START Extracted records
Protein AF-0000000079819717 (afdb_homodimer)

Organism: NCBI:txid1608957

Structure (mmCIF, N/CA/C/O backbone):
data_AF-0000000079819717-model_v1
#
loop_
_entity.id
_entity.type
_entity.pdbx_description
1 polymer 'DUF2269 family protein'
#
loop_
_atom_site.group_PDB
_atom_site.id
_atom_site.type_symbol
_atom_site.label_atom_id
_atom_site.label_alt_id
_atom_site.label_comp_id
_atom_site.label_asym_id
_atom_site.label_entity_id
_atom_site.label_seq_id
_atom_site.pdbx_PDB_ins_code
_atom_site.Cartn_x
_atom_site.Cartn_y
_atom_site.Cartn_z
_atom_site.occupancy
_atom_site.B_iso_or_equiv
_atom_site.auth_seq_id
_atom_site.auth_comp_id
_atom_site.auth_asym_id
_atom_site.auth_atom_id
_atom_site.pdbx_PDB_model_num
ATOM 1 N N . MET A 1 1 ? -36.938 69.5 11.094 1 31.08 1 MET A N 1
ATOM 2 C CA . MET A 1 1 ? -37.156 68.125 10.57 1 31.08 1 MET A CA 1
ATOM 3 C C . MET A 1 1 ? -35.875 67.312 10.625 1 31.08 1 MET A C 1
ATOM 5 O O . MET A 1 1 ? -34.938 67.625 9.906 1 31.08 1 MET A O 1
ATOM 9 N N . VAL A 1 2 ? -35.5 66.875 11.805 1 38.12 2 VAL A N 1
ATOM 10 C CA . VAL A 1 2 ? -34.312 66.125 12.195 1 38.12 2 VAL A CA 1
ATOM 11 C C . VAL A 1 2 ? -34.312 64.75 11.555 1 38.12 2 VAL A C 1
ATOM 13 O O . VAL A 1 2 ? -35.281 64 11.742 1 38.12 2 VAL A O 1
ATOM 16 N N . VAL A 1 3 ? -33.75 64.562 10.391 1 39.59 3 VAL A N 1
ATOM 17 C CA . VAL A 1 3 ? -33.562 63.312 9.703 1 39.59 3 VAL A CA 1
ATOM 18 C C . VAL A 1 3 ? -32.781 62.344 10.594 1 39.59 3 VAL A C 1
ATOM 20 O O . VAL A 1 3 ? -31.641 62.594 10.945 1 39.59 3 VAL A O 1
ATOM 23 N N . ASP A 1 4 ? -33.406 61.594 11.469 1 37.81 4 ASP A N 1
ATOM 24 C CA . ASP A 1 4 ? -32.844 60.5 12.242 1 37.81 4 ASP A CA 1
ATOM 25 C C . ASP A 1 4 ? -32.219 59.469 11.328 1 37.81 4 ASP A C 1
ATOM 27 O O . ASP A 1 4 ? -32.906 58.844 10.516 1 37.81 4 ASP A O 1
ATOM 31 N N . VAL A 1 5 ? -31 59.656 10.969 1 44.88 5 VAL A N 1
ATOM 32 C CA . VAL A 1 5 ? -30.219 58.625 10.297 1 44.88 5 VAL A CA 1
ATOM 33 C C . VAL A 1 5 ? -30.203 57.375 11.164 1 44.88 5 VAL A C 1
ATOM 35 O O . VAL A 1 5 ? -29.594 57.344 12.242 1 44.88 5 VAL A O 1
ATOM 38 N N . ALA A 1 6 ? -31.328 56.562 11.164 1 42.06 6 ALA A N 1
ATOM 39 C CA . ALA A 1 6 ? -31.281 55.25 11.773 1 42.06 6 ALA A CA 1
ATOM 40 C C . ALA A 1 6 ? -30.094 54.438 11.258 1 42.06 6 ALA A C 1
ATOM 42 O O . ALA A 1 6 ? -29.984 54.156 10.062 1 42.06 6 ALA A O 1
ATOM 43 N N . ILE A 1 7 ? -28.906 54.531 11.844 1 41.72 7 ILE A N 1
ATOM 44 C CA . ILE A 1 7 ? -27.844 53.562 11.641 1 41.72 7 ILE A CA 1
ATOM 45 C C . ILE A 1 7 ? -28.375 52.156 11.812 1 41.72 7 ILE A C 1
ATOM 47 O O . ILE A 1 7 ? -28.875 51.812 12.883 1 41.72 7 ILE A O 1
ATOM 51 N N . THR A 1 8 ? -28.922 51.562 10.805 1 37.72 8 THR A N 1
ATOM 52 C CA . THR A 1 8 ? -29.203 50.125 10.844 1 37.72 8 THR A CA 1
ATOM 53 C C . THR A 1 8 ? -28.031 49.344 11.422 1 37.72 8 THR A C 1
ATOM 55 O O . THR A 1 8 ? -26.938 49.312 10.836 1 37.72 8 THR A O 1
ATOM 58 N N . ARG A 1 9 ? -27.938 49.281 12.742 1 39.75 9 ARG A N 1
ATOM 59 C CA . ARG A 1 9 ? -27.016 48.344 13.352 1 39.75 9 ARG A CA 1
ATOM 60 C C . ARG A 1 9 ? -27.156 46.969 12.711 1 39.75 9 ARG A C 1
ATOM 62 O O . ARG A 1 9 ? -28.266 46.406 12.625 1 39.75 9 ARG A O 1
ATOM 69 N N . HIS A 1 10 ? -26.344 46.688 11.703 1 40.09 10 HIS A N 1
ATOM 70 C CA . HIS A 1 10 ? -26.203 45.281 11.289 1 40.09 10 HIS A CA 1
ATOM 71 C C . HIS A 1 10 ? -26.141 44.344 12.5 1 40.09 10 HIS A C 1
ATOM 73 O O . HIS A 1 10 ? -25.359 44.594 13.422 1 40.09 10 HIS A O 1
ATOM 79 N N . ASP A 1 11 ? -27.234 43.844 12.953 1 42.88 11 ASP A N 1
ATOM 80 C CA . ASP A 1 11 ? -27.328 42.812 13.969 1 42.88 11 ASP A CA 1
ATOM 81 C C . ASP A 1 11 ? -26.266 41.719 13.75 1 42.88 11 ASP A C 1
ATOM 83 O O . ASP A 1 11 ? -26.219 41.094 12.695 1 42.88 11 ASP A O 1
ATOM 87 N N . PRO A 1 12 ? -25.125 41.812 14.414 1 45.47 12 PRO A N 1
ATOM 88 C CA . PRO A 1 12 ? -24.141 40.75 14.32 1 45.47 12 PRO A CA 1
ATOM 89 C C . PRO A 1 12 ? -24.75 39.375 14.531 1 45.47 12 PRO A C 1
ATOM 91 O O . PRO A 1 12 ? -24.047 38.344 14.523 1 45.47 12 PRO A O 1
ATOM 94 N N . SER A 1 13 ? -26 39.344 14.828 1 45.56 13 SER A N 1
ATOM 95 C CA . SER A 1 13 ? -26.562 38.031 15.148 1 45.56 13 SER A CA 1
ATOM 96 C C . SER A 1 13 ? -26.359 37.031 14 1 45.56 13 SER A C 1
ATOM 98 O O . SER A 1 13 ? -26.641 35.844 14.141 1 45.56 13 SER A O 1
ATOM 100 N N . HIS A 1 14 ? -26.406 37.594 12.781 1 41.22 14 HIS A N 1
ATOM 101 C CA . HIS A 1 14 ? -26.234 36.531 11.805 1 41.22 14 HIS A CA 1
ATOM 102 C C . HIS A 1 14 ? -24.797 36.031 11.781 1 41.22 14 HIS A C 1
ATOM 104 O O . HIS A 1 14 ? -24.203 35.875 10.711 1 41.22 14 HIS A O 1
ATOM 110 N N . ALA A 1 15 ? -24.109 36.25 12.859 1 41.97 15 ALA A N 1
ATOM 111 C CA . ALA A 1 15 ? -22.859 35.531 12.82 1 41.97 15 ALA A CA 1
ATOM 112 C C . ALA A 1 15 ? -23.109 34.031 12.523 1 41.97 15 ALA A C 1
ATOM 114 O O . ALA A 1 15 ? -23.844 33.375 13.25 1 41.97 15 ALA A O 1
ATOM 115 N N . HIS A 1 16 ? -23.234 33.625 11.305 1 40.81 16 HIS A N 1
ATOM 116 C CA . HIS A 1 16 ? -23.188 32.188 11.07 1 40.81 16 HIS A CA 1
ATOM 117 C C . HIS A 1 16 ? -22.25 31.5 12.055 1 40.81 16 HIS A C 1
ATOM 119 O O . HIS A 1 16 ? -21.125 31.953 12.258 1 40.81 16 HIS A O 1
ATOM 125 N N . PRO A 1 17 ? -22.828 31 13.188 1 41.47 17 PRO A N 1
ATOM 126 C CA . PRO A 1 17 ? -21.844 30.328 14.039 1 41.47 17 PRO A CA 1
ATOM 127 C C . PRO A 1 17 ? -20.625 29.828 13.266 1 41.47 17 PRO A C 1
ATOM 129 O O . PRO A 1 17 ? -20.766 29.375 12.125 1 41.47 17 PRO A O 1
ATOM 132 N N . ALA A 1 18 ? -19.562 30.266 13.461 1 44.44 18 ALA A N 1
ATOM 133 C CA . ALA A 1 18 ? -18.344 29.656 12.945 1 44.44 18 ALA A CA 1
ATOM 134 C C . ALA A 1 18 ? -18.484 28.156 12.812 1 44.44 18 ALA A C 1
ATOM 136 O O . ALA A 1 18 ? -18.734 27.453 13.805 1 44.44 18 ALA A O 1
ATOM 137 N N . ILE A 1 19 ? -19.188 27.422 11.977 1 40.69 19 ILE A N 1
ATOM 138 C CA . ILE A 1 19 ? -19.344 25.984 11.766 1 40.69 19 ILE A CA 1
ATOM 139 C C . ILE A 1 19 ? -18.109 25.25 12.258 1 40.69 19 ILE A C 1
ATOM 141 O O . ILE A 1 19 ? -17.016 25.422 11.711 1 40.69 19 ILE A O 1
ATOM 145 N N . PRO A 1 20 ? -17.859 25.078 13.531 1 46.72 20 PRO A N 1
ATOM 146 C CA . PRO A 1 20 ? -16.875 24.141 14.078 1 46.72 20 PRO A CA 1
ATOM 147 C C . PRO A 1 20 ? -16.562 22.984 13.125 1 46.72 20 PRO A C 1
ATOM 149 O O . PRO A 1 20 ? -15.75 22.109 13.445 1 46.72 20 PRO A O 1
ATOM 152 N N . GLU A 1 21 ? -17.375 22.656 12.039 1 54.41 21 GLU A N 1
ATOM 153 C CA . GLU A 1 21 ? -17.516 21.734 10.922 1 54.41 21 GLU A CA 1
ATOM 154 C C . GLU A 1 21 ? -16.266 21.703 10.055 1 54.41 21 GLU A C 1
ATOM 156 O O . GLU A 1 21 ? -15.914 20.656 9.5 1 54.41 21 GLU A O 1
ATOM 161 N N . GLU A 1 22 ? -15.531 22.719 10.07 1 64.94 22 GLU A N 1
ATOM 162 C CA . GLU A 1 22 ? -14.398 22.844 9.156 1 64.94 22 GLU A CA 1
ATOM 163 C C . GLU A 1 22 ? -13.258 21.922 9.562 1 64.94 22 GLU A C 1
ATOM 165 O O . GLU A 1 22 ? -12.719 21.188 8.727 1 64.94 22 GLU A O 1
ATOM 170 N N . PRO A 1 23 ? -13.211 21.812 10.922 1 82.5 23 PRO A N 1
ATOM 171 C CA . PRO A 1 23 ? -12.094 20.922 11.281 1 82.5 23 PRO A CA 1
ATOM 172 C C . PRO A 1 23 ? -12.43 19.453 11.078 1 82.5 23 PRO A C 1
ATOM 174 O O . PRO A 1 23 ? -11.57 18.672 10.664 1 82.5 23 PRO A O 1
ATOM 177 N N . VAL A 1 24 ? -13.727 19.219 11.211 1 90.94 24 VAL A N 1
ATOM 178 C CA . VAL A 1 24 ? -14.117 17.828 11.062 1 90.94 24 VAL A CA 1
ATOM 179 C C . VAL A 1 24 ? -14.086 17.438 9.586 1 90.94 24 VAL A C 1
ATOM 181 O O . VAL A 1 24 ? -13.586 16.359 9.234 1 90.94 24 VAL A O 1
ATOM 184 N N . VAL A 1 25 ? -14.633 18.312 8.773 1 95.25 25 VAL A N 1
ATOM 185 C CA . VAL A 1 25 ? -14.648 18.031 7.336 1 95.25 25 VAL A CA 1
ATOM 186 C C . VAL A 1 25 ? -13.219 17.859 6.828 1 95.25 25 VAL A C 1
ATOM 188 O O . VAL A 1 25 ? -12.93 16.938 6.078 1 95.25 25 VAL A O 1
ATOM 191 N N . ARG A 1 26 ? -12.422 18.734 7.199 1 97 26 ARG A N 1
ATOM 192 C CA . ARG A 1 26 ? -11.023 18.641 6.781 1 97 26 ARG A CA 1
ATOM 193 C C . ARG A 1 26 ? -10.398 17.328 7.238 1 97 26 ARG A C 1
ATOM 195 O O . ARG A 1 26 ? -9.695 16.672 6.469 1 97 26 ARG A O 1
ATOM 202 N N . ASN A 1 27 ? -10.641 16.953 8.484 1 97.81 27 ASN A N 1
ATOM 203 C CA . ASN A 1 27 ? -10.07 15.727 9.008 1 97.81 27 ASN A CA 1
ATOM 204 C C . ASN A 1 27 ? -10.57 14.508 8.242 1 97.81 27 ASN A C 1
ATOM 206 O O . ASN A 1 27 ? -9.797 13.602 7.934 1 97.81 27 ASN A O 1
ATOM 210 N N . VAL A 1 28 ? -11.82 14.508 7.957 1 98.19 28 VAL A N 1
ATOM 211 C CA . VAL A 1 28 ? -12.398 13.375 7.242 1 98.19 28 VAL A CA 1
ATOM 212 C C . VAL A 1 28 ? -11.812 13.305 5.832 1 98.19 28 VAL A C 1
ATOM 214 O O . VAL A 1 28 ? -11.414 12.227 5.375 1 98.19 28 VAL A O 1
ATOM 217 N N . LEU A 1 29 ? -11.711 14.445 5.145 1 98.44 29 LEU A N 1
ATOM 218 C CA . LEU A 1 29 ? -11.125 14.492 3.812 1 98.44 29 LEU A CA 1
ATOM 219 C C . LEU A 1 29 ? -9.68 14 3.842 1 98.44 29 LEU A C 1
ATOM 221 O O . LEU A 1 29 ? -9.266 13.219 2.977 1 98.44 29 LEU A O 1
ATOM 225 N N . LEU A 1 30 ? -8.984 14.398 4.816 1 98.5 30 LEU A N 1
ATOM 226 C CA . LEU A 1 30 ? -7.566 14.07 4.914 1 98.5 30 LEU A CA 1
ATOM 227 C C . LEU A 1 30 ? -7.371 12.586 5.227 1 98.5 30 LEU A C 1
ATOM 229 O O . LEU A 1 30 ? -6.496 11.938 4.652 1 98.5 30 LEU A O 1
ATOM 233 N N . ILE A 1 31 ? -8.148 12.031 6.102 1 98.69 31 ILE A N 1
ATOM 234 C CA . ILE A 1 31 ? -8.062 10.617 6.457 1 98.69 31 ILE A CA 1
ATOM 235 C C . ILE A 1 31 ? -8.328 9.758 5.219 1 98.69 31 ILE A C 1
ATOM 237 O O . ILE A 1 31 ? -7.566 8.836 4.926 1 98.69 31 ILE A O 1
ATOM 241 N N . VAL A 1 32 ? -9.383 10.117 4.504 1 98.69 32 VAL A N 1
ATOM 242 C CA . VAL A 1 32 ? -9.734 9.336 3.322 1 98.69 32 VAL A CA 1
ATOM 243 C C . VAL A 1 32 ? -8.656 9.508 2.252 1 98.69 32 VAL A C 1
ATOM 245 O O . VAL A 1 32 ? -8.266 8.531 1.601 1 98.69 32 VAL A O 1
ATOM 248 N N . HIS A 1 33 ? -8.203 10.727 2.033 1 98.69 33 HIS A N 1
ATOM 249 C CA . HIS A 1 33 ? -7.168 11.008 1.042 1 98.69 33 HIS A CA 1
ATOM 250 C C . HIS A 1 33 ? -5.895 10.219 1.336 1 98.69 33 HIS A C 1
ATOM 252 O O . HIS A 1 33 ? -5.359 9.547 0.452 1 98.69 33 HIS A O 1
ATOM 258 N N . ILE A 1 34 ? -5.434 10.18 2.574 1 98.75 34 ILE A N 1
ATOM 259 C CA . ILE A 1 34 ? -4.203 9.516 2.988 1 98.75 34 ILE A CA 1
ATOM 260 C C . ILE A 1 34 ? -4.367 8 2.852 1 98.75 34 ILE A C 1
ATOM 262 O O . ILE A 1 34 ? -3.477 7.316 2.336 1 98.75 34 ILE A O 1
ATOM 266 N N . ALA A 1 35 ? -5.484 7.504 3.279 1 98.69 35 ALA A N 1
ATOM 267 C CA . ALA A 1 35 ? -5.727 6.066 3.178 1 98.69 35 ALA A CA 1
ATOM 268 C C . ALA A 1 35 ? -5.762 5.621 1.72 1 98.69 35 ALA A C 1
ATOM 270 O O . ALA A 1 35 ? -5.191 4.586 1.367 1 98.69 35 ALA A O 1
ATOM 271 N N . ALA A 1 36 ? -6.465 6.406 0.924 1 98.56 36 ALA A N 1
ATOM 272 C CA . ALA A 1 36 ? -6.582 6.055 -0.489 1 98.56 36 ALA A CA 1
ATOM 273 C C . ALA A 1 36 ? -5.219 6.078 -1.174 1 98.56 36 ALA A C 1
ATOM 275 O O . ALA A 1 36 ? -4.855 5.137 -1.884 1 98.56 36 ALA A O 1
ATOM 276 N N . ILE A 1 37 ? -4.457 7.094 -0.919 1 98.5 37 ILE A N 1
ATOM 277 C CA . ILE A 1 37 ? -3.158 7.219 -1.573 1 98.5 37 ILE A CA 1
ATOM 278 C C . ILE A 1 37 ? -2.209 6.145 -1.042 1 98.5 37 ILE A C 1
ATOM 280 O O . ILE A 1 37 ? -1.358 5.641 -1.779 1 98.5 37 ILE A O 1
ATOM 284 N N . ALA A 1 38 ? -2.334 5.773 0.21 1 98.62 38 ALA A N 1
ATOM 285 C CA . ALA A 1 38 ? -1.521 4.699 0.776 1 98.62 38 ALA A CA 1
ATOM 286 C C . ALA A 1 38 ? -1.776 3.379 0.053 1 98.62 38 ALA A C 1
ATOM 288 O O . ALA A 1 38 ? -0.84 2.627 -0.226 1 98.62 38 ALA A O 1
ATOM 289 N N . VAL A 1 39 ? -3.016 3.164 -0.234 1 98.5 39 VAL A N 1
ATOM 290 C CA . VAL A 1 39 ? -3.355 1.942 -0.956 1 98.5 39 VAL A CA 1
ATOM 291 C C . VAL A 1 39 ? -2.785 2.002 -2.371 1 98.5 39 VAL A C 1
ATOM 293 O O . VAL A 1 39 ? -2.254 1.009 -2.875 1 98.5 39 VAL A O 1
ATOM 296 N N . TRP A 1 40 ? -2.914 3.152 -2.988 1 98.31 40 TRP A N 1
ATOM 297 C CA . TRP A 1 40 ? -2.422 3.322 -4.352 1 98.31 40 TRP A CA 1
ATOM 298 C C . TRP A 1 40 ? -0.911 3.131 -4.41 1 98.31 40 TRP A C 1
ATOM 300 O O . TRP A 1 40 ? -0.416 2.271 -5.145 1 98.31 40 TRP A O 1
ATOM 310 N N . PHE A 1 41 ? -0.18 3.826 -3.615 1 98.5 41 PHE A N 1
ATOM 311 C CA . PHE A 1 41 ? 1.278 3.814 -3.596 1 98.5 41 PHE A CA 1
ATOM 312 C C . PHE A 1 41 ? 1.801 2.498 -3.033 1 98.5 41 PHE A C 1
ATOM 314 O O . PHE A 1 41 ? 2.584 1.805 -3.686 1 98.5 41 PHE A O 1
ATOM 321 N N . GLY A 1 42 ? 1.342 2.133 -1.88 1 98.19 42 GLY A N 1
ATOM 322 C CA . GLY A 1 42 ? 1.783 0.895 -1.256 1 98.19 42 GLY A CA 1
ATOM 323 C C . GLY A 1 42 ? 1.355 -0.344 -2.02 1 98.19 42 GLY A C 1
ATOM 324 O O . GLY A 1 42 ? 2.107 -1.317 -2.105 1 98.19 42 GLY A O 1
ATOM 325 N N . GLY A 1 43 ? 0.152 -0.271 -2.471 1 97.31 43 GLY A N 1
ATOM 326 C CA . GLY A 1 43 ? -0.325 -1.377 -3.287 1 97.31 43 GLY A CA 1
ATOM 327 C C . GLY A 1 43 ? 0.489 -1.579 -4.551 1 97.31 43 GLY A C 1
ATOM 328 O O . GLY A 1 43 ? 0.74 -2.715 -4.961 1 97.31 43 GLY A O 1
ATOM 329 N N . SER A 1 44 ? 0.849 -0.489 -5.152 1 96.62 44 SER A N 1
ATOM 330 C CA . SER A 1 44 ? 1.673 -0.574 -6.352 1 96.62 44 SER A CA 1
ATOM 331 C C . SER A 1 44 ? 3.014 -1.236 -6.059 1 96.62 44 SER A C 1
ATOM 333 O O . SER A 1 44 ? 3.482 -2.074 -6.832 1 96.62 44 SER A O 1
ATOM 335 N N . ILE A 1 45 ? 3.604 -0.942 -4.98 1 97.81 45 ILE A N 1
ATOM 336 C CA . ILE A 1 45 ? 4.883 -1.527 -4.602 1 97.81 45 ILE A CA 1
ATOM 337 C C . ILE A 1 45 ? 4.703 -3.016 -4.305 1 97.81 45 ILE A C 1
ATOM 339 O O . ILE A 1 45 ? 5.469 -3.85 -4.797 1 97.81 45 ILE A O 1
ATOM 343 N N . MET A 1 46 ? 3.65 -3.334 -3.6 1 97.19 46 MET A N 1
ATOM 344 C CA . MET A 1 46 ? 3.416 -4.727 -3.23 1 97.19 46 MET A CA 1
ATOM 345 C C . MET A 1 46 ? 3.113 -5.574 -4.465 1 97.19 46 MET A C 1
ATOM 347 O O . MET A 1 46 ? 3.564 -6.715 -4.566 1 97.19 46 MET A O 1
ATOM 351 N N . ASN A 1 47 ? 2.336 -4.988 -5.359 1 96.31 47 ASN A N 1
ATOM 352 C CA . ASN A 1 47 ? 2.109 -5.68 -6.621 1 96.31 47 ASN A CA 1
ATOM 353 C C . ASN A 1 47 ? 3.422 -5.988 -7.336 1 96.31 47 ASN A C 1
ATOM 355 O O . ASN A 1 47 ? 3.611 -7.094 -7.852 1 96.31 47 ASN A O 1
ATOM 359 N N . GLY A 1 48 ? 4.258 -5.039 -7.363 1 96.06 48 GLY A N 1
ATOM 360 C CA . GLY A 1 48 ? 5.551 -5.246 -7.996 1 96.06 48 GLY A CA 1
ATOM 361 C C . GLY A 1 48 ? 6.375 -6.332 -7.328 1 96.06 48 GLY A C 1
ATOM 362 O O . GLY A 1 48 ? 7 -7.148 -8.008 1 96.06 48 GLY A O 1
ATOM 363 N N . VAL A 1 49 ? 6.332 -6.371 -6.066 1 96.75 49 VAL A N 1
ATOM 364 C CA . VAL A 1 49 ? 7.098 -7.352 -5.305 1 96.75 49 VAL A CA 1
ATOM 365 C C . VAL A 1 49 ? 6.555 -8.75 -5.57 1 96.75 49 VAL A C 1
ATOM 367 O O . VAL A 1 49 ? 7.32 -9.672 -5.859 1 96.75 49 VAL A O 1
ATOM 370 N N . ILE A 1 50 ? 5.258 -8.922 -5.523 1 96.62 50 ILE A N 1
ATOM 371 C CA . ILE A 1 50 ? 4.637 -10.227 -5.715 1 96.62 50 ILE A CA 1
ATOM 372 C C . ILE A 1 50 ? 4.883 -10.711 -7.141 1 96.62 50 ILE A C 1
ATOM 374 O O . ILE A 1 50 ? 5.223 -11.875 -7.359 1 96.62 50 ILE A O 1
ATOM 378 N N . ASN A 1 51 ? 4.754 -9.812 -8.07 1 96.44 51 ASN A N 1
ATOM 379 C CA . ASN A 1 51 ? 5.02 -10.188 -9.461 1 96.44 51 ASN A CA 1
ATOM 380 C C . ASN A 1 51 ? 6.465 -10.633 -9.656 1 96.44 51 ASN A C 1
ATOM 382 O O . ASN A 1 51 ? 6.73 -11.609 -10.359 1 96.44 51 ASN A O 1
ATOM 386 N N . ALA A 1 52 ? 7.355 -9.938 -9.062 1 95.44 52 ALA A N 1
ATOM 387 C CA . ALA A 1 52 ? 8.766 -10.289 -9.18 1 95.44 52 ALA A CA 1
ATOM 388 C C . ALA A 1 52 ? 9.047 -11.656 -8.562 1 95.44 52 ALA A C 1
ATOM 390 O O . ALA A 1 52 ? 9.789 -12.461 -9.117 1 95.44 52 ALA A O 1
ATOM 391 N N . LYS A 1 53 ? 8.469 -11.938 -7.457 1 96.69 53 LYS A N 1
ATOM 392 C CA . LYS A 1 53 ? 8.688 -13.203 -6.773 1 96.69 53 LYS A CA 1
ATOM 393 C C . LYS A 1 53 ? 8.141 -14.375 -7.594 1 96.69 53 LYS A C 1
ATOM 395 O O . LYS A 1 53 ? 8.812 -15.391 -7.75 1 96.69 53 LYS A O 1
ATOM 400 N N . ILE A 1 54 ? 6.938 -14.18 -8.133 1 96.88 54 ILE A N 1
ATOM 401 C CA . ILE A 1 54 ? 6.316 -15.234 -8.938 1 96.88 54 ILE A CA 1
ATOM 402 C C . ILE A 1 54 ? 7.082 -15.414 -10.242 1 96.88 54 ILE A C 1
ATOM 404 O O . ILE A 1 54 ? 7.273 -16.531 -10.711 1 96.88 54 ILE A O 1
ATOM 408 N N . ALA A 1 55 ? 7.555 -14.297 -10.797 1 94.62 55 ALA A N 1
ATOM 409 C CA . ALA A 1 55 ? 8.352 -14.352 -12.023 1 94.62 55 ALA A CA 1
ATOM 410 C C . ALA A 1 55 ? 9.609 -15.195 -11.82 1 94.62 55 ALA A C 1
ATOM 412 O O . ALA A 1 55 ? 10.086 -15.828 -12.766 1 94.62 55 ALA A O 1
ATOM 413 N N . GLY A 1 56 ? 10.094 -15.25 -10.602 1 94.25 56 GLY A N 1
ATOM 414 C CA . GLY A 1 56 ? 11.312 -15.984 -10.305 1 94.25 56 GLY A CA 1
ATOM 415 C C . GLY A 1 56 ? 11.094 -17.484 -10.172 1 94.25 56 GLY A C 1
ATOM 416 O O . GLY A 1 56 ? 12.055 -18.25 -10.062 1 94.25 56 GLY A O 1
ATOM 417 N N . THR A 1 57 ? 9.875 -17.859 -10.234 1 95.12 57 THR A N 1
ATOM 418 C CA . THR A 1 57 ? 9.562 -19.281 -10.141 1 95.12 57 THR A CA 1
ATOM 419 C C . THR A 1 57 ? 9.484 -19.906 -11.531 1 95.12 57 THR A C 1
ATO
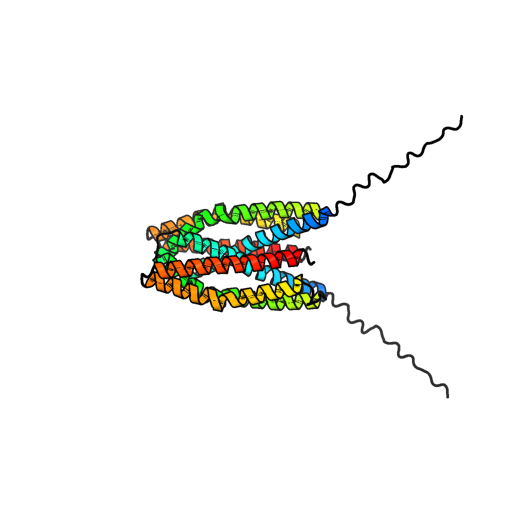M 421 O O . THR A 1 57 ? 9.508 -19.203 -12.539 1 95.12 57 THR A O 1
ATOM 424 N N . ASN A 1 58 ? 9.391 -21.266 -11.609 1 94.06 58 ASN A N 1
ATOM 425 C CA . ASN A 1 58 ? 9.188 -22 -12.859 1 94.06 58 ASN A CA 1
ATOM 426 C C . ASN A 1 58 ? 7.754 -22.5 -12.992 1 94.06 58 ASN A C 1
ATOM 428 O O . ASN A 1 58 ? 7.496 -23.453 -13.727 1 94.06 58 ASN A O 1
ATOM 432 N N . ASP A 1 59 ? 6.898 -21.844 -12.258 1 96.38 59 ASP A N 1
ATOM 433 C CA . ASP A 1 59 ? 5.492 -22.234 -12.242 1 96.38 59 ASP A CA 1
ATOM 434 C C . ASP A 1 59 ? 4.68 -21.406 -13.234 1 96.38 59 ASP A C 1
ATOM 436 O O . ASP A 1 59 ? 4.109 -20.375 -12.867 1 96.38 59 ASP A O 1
END Extracted records
Task to carry out:
Within the material above, copy exactly the lines from the line that holds "ATOM 132 N N" up to and including the line that holds "ATOM 152 N N".

Answer box:
ATOM 132 N N . ALA A 1 18 ? -19.562 30.266 13.461 1 44.44 18 ALA A N 1
ATOM 133 C CA . ALA A 1 18 ? -18.344 29.656 12.945 1 44.44 18 ALA A CA 1
ATOM 134 C C . ALA A 1 18 ? -18.484 28.156 12.812 1 44.44 18 ALA A C 1
ATOM 136 O O . ALA A 1 18 ? -18.734 27.453 13.805 1 44.44 18 ALA A O 1
ATOM 137 N N . ILE A 1 19 ? -19.188 27.422 11.977 1 40.69 19 ILE A N 1
ATOM 138 C CA . ILE A 1 19 ? -19.344 25.984 11.766 1 40.69 19 ILE A CA 1
ATOM 139 C C . ILE A 1 19 ? -18.109 25.25 12.258 1 40.69 19 ILE A C 1
ATOM 141 O O . ILE A 1 19 ? -17.016 25.422 11.711 1 40.69 19 ILE A O 1
ATOM 145 N N . PRO A 1 20 ? -17.859 25.078 13.531 1 46.72 20 PRO A N 1
ATOM 146 C CA . PRO A 1 20 ? -16.875 24.141 14.078 1 46.72 20 PRO A CA 1
ATOM 147 C C . PRO A 1 20 ? -16.562 22.984 13.125 1 46.72 20 PRO A C 1
ATOM 149 O O . PRO A 1 20 ? -15.75 22.109 13.445 1 46.72 20 PRO A O 1
ATOM 152 N N . GLU A 1 21 ? -17.375 22.656 12.039 1 54.41 21 GLU A N 1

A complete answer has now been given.